= Scintillating bolometer =

Detector for low-energy particles

A scintillating bolometer (or luminescent bolometer) is a scientific instrument using particle physics in the search for events with low energy deposition. These events could include dark matter, low energy solar neutrinos, double beta decay or rare radioactive decay. It works by simultaneously measuring both the light pulse and heat pulse generated by a particle interaction within its internal scintillator crystal. The device was originally proposed by L. Gonzalez-Mestres and D. Perret-Gallix (LAPP, IN2P3/CNRS)

In their rapporteur contribution to the Proceedings of the XXIV International Conference on High-Energy Physics, Munich, August 1988, Gonzalez-Mestres and Perret-Gallix wrote :

Perhaps bolometry should in some cases be combined with other detection techniques (luminescence?) in order to produce a primary fast signal as timing strobe. If light is used as a complementary signature, particle identification can be achieved through the heat-light ratio, where nucleus recoil is expected to be less luminescent than ionizing particles. The success of such a development would open the way to unprecedented achievements in background rejection for rare event experiments.

Further explanations, including a description of the detector and possible applications incorporating in particular BGO and tungstates, were given by these authors in other papers such as their contribution to the March 1989 Moriond Meeting (pages 16–18).

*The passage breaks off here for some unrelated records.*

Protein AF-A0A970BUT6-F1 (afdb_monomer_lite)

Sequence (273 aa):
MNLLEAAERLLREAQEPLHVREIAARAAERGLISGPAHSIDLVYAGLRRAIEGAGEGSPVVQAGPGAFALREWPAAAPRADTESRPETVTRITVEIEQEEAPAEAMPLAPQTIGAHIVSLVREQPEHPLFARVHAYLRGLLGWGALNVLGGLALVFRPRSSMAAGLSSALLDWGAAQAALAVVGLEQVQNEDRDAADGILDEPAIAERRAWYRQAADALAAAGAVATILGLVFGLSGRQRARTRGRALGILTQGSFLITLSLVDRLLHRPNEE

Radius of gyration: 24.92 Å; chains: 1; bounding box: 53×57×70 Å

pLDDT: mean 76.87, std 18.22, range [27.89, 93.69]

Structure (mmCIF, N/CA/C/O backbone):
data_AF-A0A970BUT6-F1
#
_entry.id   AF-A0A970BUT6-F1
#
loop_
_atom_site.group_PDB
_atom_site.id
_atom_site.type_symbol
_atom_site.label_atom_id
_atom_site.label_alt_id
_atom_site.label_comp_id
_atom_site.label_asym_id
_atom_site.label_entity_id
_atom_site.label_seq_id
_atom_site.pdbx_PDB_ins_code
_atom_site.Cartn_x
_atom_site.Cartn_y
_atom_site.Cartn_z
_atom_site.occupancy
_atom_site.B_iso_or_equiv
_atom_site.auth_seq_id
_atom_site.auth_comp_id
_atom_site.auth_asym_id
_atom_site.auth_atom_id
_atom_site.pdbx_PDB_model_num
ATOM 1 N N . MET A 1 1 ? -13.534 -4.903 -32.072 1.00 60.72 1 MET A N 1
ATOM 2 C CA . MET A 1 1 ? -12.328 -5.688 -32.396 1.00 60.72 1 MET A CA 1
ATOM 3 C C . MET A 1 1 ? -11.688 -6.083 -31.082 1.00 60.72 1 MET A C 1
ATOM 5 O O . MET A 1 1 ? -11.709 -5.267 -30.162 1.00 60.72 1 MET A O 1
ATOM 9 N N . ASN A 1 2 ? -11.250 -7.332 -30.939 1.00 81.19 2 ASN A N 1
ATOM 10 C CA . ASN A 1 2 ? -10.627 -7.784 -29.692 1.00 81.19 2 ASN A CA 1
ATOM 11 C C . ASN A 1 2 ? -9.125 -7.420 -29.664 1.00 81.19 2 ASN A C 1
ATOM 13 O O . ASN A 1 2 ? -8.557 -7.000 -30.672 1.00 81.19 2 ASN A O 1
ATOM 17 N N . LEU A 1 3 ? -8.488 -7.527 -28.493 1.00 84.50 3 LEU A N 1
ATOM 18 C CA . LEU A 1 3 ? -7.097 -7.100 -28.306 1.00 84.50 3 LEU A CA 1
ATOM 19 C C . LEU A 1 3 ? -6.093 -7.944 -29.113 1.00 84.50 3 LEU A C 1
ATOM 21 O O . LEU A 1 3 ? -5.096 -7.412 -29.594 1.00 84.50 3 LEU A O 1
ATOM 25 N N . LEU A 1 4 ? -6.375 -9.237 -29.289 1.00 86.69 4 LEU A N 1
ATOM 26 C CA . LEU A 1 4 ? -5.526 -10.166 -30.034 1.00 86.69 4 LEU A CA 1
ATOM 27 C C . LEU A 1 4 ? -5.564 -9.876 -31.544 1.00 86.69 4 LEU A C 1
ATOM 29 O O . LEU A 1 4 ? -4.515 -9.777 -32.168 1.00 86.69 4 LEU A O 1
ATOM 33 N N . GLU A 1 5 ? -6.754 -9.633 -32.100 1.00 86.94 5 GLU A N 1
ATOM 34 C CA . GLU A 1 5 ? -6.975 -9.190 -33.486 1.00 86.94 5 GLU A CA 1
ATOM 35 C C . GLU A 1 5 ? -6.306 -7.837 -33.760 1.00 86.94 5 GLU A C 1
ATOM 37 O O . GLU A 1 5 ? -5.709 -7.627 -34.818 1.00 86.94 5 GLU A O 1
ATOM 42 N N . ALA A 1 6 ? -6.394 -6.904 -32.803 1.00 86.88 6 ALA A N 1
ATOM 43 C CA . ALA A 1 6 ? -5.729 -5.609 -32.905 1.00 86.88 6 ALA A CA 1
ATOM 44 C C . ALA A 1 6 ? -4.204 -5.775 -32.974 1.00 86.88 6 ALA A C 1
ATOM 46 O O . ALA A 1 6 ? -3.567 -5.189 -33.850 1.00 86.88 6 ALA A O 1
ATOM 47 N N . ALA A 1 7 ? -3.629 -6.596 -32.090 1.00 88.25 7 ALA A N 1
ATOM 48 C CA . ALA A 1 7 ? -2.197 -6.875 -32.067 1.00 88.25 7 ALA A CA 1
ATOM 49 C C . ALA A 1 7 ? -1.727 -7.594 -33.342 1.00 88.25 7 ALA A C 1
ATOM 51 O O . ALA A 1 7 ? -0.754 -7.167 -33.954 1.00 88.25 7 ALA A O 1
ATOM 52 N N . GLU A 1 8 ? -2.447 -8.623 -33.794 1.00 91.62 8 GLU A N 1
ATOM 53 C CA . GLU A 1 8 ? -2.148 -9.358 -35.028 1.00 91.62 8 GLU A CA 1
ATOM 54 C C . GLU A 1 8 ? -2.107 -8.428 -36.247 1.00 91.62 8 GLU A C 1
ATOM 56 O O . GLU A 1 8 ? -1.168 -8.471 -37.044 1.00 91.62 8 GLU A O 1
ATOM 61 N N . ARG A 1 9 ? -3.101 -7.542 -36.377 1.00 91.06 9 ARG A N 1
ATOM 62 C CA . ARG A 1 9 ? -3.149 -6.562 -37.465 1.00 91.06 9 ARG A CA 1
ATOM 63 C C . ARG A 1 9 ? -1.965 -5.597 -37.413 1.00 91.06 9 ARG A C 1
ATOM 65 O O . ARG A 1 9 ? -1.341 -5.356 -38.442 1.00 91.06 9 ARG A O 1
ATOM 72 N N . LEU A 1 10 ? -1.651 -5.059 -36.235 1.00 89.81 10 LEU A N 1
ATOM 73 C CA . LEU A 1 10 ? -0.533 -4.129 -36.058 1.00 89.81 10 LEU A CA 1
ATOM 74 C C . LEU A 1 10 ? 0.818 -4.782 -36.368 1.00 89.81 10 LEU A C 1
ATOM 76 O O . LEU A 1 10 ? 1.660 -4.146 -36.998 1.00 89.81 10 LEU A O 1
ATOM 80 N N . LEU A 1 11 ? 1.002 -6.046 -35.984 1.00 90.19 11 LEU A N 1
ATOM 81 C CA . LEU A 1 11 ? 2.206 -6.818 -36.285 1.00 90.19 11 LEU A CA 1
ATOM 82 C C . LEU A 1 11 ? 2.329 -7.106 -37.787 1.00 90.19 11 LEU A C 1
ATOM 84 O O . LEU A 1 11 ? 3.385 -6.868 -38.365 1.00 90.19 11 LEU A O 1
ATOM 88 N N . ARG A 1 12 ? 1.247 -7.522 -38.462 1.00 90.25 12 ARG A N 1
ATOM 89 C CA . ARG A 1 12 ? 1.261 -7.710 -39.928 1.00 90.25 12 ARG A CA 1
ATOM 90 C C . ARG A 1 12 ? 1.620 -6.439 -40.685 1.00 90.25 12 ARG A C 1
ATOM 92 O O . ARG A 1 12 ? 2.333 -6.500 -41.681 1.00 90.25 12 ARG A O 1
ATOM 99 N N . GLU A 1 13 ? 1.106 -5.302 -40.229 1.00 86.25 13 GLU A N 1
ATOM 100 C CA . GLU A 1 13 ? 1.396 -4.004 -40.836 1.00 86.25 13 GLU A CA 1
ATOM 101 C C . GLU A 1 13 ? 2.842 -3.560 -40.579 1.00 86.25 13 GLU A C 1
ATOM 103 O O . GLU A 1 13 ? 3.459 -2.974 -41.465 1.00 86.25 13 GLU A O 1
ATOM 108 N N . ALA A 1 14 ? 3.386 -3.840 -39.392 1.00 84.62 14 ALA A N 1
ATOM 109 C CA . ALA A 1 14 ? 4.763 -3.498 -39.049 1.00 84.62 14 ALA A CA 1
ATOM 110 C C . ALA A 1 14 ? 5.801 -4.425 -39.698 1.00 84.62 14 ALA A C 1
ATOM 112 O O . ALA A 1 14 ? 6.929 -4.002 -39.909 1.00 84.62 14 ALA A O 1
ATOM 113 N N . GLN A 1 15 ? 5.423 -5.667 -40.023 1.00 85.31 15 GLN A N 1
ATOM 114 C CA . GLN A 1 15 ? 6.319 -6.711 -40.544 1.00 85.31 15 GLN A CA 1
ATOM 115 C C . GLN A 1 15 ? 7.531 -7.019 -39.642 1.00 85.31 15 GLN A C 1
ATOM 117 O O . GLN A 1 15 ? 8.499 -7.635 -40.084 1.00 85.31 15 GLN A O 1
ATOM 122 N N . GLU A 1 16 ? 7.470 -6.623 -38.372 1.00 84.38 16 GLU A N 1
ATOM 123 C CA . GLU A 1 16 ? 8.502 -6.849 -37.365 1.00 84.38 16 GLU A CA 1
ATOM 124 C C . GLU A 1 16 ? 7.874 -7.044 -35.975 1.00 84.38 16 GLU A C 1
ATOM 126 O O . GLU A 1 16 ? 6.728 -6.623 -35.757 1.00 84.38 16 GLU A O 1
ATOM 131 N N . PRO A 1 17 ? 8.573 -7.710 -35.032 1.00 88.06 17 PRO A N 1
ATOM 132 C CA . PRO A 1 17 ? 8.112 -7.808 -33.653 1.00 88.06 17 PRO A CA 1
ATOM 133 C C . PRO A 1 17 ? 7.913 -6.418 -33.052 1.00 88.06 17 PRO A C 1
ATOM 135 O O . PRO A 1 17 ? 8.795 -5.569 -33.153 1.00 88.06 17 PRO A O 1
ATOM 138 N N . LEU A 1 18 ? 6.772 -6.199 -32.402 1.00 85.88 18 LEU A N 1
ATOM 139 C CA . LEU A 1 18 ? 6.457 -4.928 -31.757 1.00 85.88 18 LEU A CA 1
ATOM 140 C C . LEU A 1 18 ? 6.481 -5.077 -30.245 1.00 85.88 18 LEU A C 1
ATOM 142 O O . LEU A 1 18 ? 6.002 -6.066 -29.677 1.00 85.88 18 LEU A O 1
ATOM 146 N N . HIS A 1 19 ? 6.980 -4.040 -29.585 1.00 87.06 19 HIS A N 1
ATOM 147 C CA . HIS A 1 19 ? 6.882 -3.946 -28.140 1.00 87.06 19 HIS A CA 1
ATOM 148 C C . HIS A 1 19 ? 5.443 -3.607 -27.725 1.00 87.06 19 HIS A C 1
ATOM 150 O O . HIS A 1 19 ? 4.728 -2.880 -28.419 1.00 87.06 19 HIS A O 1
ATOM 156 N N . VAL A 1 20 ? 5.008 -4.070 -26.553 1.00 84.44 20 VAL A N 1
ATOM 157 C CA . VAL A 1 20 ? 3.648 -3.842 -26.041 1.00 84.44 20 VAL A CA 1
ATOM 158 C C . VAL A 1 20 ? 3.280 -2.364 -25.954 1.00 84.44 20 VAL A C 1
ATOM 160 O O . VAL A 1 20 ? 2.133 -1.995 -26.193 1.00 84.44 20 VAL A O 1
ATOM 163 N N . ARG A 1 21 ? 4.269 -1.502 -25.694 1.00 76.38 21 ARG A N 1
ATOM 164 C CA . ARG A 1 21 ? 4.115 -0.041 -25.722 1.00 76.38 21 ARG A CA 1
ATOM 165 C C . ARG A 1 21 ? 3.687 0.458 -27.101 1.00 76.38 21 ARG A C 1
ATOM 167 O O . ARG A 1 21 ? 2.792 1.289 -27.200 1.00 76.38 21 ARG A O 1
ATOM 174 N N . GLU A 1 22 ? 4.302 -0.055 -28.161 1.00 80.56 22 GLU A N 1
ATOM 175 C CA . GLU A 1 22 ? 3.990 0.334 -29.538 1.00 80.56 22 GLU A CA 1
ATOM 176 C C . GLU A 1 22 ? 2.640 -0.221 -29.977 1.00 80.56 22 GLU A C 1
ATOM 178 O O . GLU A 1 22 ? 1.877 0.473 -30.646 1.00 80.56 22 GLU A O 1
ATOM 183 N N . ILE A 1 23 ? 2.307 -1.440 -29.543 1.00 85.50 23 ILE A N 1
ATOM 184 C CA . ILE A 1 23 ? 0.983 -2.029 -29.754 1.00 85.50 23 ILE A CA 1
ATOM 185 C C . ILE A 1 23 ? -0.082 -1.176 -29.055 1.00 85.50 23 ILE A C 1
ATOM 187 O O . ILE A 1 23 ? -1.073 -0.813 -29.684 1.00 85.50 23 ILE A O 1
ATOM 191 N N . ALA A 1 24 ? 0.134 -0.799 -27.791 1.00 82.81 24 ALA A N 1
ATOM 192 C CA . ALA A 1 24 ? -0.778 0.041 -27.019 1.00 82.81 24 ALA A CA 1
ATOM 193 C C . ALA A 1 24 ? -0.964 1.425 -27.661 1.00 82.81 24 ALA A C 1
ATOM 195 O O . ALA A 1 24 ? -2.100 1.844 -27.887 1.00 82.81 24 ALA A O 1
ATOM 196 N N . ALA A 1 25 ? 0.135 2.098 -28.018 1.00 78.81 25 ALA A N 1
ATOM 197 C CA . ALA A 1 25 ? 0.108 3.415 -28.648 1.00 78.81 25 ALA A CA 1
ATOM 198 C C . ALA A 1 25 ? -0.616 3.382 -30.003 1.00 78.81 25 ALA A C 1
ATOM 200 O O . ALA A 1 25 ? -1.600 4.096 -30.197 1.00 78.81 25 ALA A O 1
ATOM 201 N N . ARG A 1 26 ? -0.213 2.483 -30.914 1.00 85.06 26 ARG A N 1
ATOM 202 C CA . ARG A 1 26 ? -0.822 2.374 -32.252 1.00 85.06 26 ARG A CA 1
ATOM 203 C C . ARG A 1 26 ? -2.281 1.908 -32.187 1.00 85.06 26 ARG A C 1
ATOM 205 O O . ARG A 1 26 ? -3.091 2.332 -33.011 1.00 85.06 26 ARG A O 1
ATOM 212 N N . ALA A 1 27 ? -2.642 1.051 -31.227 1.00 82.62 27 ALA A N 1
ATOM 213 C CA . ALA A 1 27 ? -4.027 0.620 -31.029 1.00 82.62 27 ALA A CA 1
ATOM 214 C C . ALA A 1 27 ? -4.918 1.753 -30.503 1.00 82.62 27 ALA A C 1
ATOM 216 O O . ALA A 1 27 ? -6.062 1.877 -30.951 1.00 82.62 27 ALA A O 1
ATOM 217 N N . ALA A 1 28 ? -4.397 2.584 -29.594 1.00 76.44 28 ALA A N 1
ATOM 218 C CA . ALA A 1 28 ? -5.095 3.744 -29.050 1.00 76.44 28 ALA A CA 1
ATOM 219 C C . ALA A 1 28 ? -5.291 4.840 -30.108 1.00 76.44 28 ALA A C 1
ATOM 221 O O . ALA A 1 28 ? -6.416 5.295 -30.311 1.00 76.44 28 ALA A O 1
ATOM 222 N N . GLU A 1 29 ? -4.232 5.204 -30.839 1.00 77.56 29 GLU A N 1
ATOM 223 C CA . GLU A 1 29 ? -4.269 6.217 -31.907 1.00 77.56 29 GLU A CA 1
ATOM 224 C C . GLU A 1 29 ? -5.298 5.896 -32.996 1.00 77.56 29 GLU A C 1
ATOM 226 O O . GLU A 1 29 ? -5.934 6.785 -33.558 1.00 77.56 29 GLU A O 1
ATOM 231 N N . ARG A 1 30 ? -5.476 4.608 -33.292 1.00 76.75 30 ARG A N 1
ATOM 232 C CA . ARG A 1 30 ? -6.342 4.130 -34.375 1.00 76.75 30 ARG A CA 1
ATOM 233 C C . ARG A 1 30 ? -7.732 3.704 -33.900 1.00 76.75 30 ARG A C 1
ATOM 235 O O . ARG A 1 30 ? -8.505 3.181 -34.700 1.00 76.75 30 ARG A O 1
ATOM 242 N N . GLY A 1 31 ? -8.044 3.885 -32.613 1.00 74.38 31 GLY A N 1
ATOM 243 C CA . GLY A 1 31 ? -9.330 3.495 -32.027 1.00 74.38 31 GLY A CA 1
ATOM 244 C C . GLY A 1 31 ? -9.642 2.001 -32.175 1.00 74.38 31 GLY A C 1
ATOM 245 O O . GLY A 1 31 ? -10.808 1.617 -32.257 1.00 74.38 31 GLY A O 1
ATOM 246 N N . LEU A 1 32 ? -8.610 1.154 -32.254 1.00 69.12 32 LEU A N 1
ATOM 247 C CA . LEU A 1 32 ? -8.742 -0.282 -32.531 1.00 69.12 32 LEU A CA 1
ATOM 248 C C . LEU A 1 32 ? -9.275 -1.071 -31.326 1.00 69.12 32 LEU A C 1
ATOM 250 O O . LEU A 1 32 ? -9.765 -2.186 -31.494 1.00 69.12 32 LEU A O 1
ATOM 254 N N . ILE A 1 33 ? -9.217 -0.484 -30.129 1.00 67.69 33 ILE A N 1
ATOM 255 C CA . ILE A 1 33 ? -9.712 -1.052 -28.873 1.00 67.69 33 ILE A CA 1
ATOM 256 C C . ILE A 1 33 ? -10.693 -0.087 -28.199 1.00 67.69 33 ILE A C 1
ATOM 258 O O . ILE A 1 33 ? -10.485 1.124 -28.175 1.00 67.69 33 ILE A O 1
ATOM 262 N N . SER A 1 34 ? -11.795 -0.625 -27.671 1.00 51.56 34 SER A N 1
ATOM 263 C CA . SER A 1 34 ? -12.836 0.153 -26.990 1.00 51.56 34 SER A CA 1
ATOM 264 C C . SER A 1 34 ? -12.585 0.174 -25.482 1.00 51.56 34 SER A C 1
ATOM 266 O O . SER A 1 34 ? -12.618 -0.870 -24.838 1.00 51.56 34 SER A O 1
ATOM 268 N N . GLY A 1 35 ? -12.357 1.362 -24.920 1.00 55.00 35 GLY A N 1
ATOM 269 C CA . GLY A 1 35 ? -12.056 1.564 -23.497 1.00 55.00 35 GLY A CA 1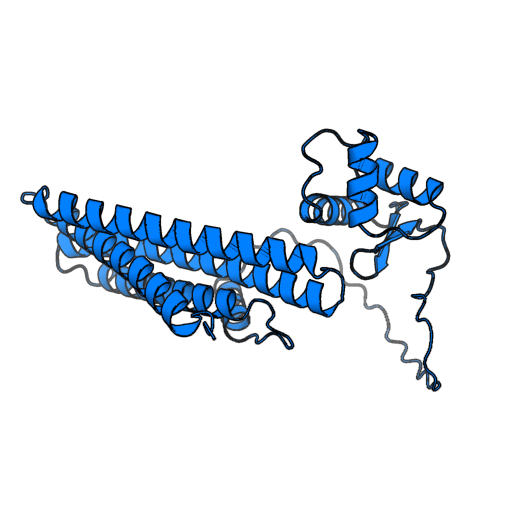
ATOM 270 C C . GLY A 1 35 ? -10.693 2.231 -23.282 1.00 55.00 35 GLY A C 1
ATOM 271 O O . GLY A 1 35 ? -9.946 2.409 -24.243 1.00 55.00 35 GLY A O 1
ATOM 272 N N . PRO A 1 36 ? -10.362 2.657 -22.049 1.00 45.25 36 PRO A N 1
ATOM 273 C CA . PRO A 1 36 ? -9.139 3.401 -21.770 1.00 45.25 36 PRO A CA 1
ATOM 274 C C . PRO A 1 36 ? -7.897 2.521 -21.979 1.00 45.25 36 PRO A C 1
ATOM 276 O O . PRO A 1 36 ? -7.399 1.871 -21.068 1.00 45.25 36 PRO A O 1
ATOM 279 N N . ALA A 1 37 ? -7.367 2.559 -23.199 1.00 51.78 37 ALA A N 1
ATOM 280 C CA . ALA A 1 37 ? -6.119 1.948 -23.654 1.00 51.78 37 ALA A CA 1
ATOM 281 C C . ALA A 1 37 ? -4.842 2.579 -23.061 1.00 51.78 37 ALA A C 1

The luminescent bolometer has since then been developed by scientists from several groups, including the CNRS Institut d'Astrophysique Spatiale and University of Zaragoza collaboration in view of the proposed ROSEBUD particle detector experiment in the Canfranc Underground Laboratory. Rosebud uses a bismuth germanate (Bi_{4}Ge_{3}O_{12}, "BGO") detector crystal.

The CRESST collaboration is currently using the same kind of device with CaWO_{4} crystals in an experiment to detect dark matter at Laboratori Nazionali del Gran Sasso.